Obama and the Democratic Congress
I pretty much disagree with Matt Bai's article about Obama not being able to control a Democratic Congress. He writes:
If recent history is any guide, however, Obama would need more than raw numbers in his favor. Congressional majorities are, in fact, a lot like corporate profits; they exist on paper, but that doesn’t mean they’re actually there when you need them. Carter, a reformer who won in an equally anti-Republican year, inherited a 23-seat majority in the Senate and a 149-seat advantage in the House — and accomplished little. Working with a narrower majority, Clinton barely passed a budget and then failed to win approval for his health care plan before losing Congress altogether. George W. Bush saw his one-seat Senate majority disappear almost immediately when a member of his own party, Jim Jeffords, defected.

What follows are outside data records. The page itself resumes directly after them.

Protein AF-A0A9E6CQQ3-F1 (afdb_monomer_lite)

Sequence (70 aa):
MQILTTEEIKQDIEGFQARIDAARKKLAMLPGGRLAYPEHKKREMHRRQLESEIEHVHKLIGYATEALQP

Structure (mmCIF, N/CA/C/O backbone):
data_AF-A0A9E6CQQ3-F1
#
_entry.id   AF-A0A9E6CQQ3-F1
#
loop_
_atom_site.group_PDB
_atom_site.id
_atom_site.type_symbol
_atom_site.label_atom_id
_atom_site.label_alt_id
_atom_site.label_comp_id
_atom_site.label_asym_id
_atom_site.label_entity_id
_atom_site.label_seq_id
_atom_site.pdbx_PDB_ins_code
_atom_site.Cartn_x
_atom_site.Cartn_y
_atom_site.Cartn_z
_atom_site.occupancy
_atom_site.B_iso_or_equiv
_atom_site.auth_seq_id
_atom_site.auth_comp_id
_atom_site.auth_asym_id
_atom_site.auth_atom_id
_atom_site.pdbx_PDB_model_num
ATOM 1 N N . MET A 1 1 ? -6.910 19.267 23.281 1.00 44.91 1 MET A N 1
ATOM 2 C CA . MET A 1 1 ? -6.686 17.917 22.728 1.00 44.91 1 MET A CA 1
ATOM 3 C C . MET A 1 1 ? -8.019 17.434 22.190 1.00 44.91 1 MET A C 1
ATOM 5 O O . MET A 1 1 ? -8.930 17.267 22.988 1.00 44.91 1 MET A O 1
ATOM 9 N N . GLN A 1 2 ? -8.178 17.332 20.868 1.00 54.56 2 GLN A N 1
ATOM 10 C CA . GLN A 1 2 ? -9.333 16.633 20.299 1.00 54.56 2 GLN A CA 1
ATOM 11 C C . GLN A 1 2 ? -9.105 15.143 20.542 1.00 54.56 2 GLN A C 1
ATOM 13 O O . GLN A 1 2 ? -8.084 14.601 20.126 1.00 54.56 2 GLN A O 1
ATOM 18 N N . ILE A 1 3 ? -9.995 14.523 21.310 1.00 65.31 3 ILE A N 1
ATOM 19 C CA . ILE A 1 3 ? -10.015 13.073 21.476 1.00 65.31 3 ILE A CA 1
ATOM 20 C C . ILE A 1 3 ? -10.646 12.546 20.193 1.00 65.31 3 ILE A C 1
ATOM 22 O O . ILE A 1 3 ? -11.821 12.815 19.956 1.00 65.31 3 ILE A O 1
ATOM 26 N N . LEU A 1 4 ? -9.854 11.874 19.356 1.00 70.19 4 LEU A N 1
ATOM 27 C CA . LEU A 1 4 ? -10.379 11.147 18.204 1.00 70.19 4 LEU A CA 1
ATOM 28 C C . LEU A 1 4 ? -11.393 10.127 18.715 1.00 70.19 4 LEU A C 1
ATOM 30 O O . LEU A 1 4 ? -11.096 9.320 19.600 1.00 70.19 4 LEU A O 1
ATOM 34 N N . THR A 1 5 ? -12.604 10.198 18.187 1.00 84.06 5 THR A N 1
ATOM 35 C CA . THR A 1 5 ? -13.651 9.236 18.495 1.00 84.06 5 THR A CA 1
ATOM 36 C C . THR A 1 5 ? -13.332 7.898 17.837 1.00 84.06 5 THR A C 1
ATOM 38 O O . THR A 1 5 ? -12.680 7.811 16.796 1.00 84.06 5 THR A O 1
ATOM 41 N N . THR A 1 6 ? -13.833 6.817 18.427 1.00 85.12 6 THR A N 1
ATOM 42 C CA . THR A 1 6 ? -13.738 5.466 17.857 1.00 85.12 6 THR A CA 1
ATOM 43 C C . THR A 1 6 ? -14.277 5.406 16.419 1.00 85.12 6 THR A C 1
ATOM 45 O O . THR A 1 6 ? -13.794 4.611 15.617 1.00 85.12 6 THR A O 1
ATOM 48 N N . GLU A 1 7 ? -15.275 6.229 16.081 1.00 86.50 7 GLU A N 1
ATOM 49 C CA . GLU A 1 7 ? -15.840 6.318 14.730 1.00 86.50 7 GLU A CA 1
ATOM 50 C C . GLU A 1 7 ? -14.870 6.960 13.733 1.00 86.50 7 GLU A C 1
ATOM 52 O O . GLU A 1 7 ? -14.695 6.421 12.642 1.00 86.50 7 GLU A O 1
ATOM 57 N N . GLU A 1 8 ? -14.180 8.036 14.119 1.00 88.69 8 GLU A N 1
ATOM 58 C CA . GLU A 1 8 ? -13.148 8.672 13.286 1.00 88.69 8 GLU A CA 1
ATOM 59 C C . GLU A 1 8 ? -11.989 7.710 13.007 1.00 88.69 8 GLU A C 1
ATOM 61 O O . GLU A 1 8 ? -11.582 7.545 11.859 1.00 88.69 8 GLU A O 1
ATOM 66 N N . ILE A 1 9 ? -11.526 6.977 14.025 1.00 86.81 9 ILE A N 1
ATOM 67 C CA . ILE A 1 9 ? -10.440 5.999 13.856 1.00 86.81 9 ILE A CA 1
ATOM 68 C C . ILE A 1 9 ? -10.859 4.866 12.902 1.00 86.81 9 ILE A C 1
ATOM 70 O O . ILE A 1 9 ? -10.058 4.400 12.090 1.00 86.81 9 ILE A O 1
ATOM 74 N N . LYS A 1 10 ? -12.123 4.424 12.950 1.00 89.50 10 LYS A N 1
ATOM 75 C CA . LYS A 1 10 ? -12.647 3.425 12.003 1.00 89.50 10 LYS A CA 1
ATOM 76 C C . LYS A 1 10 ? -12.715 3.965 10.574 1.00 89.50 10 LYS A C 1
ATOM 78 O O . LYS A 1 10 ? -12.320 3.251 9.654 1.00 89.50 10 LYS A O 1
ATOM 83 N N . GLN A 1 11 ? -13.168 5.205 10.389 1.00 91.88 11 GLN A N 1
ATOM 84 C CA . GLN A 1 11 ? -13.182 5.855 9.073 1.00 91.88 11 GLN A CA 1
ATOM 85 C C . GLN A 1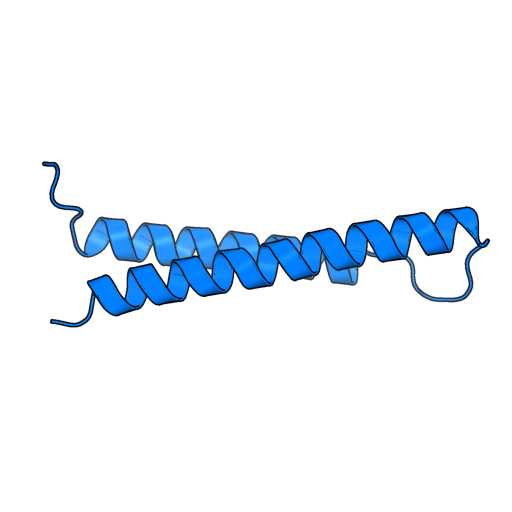 11 ? -11.769 5.994 8.496 1.00 91.88 11 GLN A C 1
ATOM 87 O O . GLN A 1 11 ? -11.560 5.733 7.310 1.00 91.88 11 GLN A O 1
ATOM 92 N N . ASP A 1 12 ? -10.785 6.323 9.333 1.00 91.06 12 ASP A N 1
ATOM 93 C CA . ASP A 1 12 ? -9.383 6.384 8.921 1.00 91.06 12 ASP A CA 1
ATOM 94 C C . ASP A 1 12 ? -8.866 5.015 8.464 1.00 91.06 12 ASP A C 1
ATOM 96 O O . ASP A 1 12 ? -8.238 4.916 7.408 1.00 91.06 12 ASP A O 1
ATOM 100 N N . ILE A 1 13 ? -9.177 3.939 9.199 1.00 92.25 13 ILE A N 1
ATOM 101 C CA . ILE A 1 13 ? -8.816 2.565 8.807 1.00 92.25 13 ILE A CA 1
ATOM 102 C C . ILE A 1 13 ? -9.425 2.204 7.446 1.00 92.25 13 ILE A C 1
ATOM 104 O O . ILE A 1 13 ? -8.720 1.667 6.588 1.00 92.25 13 ILE A O 1
ATOM 108 N N . GLU A 1 14 ? -10.700 2.521 7.211 1.00 94.19 14 GLU A N 1
ATOM 109 C CA . GLU A 1 14 ? -11.346 2.294 5.912 1.00 94.19 14 GLU A CA 1
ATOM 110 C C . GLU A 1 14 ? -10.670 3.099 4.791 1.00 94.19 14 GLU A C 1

The problem for all three presidents was, in a sense, more cultural than ideological. Carter, Clinton and Bush were all former governors who had not spent enough time in Washington to take the subway without a map; they were of the same parties as their Congressional allies but not of the same club. Each arrived in Washington assuming he’d earned the right to dictate the governing agenda to his party’s leaders, and each soon learned that entrenched Congressional chairmen aren’t especially impressed by inaugural balls. Such outsider presidents tend to display a remarkable indifference to the electoral needs and insecurities that can lead legislators to abandon a president of their own party. In retrospect, for instance, it’s hard to imagine why Clinton pursued a vote on his anti-crime bill, which included new restrictions on handguns, in August 1994, just three months before a lot of Southern and Western Democrats had to face the voters in their districts. A lot of them lost at least partly as a result, and the lesson that Congressional Democrats took away was that Clinton’s vaunted political instincts didn’t extend to helping them.
That's not to say that Obama won't have problems setting the agenda. But I think the structural problem that Bai bases his history on has largely disappeared.